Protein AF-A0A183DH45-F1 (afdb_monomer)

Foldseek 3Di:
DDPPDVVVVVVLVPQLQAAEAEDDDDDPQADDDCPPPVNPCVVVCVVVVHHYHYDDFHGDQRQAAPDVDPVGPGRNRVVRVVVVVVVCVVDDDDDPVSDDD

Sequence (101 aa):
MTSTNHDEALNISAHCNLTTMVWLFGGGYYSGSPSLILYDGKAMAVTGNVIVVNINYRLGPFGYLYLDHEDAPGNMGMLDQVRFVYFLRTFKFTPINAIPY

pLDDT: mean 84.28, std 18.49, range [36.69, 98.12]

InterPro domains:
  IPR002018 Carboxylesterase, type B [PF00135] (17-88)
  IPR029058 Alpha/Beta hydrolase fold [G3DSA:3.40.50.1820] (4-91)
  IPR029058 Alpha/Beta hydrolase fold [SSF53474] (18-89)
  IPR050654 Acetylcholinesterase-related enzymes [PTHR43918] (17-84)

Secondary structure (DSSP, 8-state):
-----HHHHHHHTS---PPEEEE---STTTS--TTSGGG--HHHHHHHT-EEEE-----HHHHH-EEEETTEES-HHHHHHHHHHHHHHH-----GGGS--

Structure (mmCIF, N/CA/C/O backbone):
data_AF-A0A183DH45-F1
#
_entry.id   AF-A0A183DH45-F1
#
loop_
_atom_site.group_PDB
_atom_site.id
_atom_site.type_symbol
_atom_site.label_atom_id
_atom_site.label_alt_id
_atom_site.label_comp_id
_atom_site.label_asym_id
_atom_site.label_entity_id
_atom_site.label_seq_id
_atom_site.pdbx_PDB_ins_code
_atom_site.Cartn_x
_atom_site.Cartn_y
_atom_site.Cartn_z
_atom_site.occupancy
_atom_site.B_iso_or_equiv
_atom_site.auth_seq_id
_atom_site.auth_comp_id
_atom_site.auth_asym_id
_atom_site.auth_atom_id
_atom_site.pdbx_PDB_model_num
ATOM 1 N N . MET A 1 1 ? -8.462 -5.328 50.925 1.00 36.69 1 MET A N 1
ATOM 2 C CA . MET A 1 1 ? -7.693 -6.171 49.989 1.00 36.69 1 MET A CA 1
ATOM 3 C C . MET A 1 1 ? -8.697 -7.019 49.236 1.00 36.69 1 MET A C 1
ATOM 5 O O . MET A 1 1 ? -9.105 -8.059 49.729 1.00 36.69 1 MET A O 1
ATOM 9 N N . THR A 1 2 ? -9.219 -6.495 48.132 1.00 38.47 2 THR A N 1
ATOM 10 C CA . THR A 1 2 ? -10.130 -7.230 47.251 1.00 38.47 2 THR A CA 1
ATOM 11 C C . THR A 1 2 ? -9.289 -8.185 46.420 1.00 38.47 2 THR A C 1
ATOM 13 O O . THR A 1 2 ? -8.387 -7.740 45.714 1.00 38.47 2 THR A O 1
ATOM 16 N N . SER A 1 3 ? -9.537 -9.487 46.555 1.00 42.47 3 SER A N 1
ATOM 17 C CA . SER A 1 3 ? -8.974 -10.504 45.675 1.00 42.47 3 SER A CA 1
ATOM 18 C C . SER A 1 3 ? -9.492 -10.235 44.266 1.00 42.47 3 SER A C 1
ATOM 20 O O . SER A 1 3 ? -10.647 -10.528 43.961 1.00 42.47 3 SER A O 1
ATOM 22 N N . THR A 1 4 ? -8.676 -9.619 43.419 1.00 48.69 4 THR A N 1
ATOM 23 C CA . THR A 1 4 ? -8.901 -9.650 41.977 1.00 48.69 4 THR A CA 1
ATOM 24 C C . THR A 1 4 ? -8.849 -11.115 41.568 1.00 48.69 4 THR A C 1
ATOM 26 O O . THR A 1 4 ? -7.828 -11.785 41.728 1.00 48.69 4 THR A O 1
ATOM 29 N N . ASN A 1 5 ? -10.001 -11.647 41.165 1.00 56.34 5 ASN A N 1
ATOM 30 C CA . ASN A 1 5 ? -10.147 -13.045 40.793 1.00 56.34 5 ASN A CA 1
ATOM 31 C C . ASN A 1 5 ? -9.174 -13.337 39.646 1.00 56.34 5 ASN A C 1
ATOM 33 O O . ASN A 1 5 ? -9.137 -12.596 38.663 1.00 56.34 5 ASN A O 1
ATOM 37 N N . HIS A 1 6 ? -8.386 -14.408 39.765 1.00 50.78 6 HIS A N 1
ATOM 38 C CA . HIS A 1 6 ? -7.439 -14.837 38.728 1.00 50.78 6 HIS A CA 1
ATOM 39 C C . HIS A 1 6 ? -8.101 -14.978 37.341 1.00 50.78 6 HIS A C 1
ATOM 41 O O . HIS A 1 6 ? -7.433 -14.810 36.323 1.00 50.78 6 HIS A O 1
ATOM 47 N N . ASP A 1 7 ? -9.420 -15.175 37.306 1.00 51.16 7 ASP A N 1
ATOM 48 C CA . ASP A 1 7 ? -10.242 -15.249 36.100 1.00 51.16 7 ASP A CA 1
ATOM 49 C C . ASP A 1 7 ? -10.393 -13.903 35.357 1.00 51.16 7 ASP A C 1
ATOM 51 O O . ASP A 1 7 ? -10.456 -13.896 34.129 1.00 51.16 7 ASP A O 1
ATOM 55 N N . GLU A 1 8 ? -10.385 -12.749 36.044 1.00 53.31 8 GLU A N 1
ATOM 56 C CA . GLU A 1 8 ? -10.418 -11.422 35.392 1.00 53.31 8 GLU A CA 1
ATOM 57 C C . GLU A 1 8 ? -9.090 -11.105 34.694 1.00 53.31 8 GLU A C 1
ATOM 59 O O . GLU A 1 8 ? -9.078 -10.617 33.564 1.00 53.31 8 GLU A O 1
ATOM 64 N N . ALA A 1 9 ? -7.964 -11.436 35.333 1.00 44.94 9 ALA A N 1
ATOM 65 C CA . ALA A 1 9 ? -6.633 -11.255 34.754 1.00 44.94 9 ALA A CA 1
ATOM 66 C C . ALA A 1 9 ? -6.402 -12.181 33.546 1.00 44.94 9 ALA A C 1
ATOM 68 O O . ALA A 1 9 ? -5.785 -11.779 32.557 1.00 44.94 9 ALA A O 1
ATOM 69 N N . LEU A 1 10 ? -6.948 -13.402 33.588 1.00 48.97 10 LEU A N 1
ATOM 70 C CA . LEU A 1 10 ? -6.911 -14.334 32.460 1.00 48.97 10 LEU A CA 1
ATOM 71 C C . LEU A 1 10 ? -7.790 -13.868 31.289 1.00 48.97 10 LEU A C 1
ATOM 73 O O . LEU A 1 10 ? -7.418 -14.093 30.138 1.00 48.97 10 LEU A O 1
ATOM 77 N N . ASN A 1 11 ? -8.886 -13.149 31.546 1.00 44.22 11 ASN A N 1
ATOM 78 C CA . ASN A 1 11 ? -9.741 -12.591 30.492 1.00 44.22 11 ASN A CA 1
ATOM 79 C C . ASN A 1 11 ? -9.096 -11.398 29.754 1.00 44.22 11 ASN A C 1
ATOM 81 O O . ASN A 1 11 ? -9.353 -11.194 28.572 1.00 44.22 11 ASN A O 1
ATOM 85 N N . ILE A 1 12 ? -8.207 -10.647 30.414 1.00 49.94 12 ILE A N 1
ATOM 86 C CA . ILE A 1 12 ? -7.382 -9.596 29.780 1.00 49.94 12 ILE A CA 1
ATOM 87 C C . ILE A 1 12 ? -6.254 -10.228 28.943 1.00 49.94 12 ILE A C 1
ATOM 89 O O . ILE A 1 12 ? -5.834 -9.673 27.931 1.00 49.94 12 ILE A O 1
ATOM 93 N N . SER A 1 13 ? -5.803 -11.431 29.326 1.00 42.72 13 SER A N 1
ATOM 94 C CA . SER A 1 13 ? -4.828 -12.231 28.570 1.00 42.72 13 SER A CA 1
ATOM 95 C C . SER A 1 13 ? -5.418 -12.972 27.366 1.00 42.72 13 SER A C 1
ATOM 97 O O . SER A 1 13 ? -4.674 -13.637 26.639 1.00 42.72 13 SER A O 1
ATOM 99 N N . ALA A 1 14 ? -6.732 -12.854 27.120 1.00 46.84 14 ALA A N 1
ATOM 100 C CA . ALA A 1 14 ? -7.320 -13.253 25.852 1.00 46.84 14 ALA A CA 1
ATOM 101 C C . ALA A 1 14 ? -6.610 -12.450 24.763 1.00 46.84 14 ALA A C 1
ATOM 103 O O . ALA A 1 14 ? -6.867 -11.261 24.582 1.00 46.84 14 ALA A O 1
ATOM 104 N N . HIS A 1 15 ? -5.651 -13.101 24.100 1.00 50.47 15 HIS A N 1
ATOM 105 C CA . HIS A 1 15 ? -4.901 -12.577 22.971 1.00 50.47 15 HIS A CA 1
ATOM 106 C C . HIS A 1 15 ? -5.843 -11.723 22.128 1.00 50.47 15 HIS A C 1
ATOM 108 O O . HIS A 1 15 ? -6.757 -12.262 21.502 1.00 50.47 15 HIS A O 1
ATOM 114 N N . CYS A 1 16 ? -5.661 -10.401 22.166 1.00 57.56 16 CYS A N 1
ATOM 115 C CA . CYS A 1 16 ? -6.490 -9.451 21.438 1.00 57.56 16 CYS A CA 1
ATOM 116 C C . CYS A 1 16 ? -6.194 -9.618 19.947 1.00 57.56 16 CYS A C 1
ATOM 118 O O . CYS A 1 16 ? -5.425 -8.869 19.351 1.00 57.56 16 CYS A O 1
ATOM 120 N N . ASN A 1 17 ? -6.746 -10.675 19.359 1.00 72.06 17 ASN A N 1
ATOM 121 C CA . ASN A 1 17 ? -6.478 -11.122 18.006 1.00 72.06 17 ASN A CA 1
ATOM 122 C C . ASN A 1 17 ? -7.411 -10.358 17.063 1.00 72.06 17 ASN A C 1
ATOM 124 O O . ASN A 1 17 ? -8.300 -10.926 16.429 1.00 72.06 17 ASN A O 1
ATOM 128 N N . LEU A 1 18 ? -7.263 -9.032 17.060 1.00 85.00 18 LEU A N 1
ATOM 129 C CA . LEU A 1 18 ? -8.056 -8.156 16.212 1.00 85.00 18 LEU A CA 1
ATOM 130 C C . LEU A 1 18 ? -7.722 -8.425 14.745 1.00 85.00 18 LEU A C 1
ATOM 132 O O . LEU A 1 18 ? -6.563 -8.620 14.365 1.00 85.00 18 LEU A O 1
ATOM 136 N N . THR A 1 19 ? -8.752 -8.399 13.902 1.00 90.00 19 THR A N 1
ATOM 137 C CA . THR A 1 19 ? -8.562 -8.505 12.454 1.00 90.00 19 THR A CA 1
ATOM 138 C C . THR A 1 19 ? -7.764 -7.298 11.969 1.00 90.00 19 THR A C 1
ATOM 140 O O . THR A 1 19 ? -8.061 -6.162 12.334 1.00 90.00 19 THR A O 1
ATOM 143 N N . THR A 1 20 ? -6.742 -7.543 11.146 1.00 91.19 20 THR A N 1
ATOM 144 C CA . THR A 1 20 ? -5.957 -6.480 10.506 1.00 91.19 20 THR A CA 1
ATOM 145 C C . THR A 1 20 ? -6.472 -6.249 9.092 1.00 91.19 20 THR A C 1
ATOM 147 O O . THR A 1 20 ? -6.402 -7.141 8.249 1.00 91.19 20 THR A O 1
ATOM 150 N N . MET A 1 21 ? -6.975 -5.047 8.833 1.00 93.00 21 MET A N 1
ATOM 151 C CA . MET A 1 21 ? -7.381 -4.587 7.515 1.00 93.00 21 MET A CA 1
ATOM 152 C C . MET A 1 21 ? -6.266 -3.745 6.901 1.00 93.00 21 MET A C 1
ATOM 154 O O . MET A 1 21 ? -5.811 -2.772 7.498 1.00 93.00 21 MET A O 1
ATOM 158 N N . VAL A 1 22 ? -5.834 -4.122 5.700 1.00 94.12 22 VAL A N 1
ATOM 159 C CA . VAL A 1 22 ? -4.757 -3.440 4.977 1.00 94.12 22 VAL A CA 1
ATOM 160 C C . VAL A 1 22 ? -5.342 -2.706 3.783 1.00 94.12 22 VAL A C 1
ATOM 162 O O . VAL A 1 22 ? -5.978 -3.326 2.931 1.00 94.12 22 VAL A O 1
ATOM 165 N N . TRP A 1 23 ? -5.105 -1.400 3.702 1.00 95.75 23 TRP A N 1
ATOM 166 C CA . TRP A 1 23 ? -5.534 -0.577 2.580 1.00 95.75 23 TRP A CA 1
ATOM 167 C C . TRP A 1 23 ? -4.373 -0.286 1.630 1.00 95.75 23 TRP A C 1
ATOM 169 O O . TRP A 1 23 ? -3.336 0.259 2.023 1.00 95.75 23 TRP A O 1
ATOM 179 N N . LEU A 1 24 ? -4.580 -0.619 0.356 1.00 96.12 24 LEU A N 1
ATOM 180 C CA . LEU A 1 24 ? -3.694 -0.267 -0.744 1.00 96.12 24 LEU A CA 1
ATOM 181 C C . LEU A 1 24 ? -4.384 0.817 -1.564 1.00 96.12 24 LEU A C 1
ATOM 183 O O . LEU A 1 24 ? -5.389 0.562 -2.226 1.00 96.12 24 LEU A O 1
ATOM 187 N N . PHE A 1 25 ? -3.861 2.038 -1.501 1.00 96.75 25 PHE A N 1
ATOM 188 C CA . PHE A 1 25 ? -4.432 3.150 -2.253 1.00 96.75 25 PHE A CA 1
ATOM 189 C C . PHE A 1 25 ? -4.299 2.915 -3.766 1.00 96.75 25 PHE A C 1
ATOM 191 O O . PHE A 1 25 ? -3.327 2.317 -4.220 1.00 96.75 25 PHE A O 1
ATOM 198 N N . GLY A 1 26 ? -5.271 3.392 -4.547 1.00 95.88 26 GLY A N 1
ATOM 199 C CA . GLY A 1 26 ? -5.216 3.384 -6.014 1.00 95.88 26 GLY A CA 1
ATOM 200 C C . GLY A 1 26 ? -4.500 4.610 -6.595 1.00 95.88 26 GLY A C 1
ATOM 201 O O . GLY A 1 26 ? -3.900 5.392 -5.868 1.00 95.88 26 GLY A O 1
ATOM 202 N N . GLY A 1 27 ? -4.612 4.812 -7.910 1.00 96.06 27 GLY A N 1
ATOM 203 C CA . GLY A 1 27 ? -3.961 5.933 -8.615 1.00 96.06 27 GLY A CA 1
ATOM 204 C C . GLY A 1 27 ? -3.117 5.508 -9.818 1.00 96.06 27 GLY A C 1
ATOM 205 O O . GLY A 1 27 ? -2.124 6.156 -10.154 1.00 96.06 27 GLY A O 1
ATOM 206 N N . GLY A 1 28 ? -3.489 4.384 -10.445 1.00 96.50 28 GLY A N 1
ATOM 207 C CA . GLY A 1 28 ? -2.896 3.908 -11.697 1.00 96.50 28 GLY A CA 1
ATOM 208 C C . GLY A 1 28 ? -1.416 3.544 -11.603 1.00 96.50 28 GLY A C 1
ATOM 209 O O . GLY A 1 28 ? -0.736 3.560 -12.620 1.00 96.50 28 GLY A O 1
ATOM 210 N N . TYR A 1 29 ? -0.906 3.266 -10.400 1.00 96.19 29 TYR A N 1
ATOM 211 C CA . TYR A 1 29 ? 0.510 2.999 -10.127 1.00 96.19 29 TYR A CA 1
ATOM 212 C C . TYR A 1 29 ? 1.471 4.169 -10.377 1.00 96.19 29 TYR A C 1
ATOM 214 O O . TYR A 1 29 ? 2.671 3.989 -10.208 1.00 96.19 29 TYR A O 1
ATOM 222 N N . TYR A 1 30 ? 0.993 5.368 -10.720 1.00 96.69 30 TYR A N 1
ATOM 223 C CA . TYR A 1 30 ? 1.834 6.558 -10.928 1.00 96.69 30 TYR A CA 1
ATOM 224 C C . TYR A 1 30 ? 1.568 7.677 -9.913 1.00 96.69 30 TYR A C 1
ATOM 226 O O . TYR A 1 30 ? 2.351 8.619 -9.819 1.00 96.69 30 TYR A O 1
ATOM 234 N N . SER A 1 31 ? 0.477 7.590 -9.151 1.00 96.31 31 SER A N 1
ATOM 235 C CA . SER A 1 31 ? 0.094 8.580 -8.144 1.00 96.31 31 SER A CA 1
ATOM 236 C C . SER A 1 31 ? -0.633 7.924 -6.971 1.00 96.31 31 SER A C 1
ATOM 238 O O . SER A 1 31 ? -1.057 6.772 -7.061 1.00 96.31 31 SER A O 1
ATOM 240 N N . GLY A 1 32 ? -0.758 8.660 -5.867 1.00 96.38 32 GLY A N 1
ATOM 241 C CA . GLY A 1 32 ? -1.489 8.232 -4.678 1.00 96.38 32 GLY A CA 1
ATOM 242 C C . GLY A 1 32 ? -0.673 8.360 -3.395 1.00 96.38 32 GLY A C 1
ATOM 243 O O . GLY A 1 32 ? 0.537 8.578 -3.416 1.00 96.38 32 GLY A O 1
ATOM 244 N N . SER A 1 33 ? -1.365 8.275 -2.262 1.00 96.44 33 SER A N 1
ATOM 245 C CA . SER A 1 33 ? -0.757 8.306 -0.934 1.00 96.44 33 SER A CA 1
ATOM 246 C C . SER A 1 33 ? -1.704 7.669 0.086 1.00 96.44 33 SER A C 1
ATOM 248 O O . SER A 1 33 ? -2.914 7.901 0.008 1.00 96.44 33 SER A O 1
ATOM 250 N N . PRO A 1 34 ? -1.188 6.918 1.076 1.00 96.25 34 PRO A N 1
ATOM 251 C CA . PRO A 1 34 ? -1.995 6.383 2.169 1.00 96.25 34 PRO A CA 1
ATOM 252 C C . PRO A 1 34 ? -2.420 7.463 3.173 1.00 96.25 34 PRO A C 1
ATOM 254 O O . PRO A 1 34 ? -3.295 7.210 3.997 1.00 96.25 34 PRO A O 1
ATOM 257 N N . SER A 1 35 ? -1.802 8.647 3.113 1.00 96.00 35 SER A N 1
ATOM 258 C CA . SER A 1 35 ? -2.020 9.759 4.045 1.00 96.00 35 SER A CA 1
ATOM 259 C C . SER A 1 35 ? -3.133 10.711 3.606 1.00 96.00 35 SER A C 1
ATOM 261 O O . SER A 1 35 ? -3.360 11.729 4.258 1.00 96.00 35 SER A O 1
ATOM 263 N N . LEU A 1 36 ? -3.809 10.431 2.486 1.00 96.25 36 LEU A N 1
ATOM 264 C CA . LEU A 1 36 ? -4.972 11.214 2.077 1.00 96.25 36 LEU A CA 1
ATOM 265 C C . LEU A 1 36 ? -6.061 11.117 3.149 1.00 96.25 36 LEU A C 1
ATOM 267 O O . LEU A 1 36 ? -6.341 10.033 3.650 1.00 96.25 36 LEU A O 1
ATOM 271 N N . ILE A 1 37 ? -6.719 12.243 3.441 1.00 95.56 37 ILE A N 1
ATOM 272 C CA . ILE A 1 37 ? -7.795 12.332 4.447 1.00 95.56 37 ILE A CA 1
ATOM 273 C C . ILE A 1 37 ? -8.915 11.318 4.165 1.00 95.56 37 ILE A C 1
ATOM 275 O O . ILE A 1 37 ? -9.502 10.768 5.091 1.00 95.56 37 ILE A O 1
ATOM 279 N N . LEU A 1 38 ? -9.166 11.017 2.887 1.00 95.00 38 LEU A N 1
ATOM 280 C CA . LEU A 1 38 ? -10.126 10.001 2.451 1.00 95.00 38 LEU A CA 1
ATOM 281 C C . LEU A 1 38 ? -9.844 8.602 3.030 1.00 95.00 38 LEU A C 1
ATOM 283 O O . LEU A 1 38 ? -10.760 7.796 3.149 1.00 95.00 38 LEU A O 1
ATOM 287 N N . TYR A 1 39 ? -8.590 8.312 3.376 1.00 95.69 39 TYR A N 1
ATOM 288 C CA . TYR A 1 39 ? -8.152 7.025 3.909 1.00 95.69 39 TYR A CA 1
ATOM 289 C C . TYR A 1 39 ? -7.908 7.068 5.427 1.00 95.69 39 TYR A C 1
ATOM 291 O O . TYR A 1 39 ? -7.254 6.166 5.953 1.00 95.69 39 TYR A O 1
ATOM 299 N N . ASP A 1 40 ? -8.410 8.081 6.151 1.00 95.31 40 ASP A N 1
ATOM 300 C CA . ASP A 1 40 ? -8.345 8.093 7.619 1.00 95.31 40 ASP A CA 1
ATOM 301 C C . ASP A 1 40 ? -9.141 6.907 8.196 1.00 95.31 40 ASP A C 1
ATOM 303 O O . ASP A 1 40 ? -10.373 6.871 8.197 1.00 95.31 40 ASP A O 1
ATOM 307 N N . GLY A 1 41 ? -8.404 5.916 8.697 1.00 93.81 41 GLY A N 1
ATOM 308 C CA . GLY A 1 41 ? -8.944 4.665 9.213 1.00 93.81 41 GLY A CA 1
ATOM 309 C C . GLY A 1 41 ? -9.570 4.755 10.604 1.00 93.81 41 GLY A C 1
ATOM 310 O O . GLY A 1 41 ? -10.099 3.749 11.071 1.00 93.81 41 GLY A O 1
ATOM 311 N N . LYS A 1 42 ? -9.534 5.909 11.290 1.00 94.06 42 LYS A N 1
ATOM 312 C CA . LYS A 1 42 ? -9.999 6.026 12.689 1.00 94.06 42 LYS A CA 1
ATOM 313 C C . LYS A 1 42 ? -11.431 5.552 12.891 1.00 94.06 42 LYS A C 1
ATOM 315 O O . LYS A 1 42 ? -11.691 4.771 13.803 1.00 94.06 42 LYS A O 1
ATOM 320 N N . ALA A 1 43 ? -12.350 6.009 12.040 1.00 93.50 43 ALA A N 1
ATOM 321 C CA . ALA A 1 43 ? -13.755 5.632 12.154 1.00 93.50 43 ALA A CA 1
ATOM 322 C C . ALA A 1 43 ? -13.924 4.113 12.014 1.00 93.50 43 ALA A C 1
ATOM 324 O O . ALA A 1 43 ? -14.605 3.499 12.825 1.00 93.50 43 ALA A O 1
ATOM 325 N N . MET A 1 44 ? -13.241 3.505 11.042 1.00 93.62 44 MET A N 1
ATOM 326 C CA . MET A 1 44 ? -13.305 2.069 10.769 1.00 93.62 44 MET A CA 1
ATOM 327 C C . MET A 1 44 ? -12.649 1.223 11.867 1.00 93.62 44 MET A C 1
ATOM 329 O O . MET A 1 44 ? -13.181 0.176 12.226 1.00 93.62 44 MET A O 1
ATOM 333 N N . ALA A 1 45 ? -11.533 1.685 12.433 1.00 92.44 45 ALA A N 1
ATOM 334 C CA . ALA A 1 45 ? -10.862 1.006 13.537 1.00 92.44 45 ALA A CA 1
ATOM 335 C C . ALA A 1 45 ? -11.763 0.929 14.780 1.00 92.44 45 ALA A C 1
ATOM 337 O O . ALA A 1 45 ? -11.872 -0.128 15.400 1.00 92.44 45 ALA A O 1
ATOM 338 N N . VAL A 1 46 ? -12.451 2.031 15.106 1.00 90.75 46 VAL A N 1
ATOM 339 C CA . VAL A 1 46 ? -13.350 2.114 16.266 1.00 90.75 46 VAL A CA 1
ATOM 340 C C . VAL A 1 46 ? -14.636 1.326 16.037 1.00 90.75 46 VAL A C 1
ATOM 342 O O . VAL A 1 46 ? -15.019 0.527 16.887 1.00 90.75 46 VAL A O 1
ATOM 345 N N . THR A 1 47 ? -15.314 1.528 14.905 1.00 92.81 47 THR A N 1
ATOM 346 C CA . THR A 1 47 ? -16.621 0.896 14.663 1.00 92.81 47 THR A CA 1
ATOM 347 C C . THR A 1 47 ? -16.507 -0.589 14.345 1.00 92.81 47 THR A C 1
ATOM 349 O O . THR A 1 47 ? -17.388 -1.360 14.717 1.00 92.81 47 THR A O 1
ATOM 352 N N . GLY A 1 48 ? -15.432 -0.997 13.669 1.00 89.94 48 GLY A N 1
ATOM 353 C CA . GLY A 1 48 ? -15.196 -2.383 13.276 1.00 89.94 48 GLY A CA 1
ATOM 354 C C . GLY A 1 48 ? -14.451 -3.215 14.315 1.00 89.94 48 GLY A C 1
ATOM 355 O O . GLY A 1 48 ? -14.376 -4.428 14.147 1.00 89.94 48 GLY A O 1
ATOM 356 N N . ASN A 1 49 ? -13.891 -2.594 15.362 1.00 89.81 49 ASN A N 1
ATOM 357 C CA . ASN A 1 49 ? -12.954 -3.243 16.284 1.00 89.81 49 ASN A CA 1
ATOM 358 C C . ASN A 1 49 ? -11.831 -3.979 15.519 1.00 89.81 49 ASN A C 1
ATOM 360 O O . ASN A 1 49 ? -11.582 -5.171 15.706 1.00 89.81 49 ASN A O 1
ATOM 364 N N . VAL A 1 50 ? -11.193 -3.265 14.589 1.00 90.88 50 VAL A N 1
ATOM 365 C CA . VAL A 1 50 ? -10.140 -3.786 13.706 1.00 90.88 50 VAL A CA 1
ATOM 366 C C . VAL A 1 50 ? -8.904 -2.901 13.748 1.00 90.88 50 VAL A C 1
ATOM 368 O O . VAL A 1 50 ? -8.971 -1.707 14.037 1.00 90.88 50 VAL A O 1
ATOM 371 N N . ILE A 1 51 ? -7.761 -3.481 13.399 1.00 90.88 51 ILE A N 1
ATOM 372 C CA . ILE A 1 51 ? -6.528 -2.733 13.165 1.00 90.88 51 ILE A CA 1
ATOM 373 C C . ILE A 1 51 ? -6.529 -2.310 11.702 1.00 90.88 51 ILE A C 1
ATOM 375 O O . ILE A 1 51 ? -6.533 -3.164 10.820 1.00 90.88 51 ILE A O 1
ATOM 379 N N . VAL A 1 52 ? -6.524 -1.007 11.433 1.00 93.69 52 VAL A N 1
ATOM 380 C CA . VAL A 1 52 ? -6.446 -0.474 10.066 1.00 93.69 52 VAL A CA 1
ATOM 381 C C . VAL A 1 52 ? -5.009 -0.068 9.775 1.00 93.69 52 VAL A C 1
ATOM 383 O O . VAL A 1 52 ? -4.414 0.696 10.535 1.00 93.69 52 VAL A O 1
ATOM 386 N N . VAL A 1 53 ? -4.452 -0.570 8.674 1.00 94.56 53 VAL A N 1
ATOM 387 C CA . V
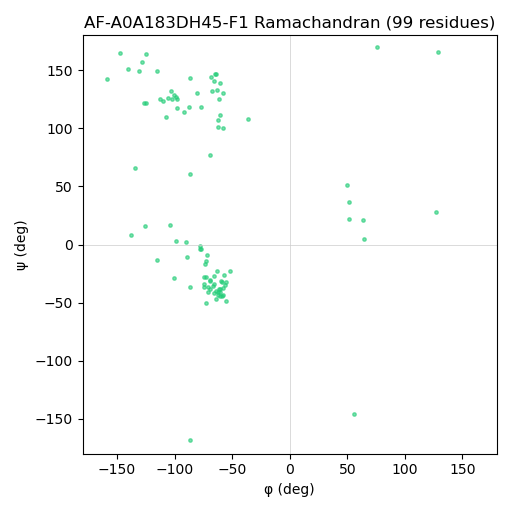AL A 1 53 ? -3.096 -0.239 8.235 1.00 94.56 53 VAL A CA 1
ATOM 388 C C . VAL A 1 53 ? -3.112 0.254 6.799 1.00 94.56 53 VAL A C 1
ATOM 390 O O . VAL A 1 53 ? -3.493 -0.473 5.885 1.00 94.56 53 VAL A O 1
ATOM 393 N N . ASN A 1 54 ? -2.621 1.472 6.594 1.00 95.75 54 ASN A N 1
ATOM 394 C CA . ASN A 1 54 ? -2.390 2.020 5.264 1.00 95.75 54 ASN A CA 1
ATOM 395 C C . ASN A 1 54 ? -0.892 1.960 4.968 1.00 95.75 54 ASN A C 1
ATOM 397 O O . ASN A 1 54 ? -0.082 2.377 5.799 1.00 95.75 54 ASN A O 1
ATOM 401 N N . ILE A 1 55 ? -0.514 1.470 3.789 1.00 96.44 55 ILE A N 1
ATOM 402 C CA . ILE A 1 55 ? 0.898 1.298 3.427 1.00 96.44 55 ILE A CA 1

▶ [What the task requires] Starting at the first line of the entries above, please extract each line up to and including the line with "ATOM 16 N N", unchanged, and add nothing.

▶ [Solution for this task]
Protein AF-A0A183DH45-F1 (afdb_monomer)

Foldseek 3Di:
DDPPDVVVVVVLVPQLQAAEAEDDDDDPQADDDCPPPVNPCVVVCVVVVHHYHYDDFHGDQRQAAPDVDPVGPGRNRVVRVVVVVVVCVVDDDDDPVSDDD

Sequence (101 aa):
MTSTNHDEALNISAHCNLTTMVWLFGGGYYSGSPSLILYDGKAMAVTGNVIVVNINYRLGPFGYLYLDHEDAPGNMGMLDQVRFVYFLRTFKFTPINAIPY

pLDDT: mean 84.28, std 18.49, range [36.69, 98.12]

InterPro domains:
  IPR002018 Carboxylesterase, type B [PF00135] (17-88)
  IPR029058 Alpha/Beta hydrolase fold [G3DSA:3.40.50.1820] (4-91)
  IPR029058 Alpha/Beta hydrolase fold [SSF53474] (18-89)
  IPR050654 Acetylcholinesterase-related enzymes [PTHR43918] (17-84)

Secondary structure (DSSP, 8-state):
-----HHHHHHHTS---PPEEEE---STTTS--TTSGGG--HHHHHHHT-EEEE-----HHHHH-EEEETTEES-HHHHHHHHHHHHHHH-----GGGS--

Structure (mmCIF, N/CA/C/O backbone):
data_AF-A0A183DH45-F1
#
_entry.id   AF-A0A183DH45-F1
#
loop_
_atom_site.group_PDB
_atom_site.id
_atom_site.type_symbol
_atom_site.label_atom_id
_atom_site.label_alt_id
_atom_site.label_comp_id
_atom_site.label_asym_id
_atom_site.label_entity_id
_atom_site.label_seq_id
_atom_site.pdbx_PDB_ins_code
_atom_site.Cartn_x
_atom_site.Cartn_y
_atom_site.Cartn_z
_atom_site.occupancy
_atom_site.B_iso_or_equiv
_atom_site.auth_seq_id
_atom_site.auth_comp_id
_atom_site.auth_asym_id
_atom_site.auth_atom_id
_atom_site.pdbx_PDB_model_num
ATOM 1 N N . MET A 1 1 ? -8.462 -5.328 50.925 1.00 36.69 1 MET A N 1
ATOM 2 C CA . MET A 1 1 ? -7.693 -6.171 49.989 1.00 36.69 1 MET A CA 1
ATOM 3 C C . MET A 1 1 ? -8.697 -7.019 49.236 1.00 36.69 1 MET A C 1
ATOM 5 O O . MET A 1 1 ? -9.105 -8.059 49.729 1.00 36.69 1 MET A O 1
ATOM 9 N N . THR A 1 2 ? -9.219 -6.495 48.132 1.00 38.47 2 THR A N 1
ATOM 10 C CA . THR A 1 2 ? -10.130 -7.230 47.251 1.00 38.47 2 THR A CA 1
ATOM 11 C C . THR A 1 2 ? -9.289 -8.185 46.420 1.00 38.47 2 THR A C 1
ATOM 13 O O . THR A 1 2 ? -8.387 -7.740 45.714 1.00 38.47 2 THR A O 1
ATOM 16 N N . SER A 1 3 ? -9.537 -9.487 46.555 1.00 42.47 3 SER A N 1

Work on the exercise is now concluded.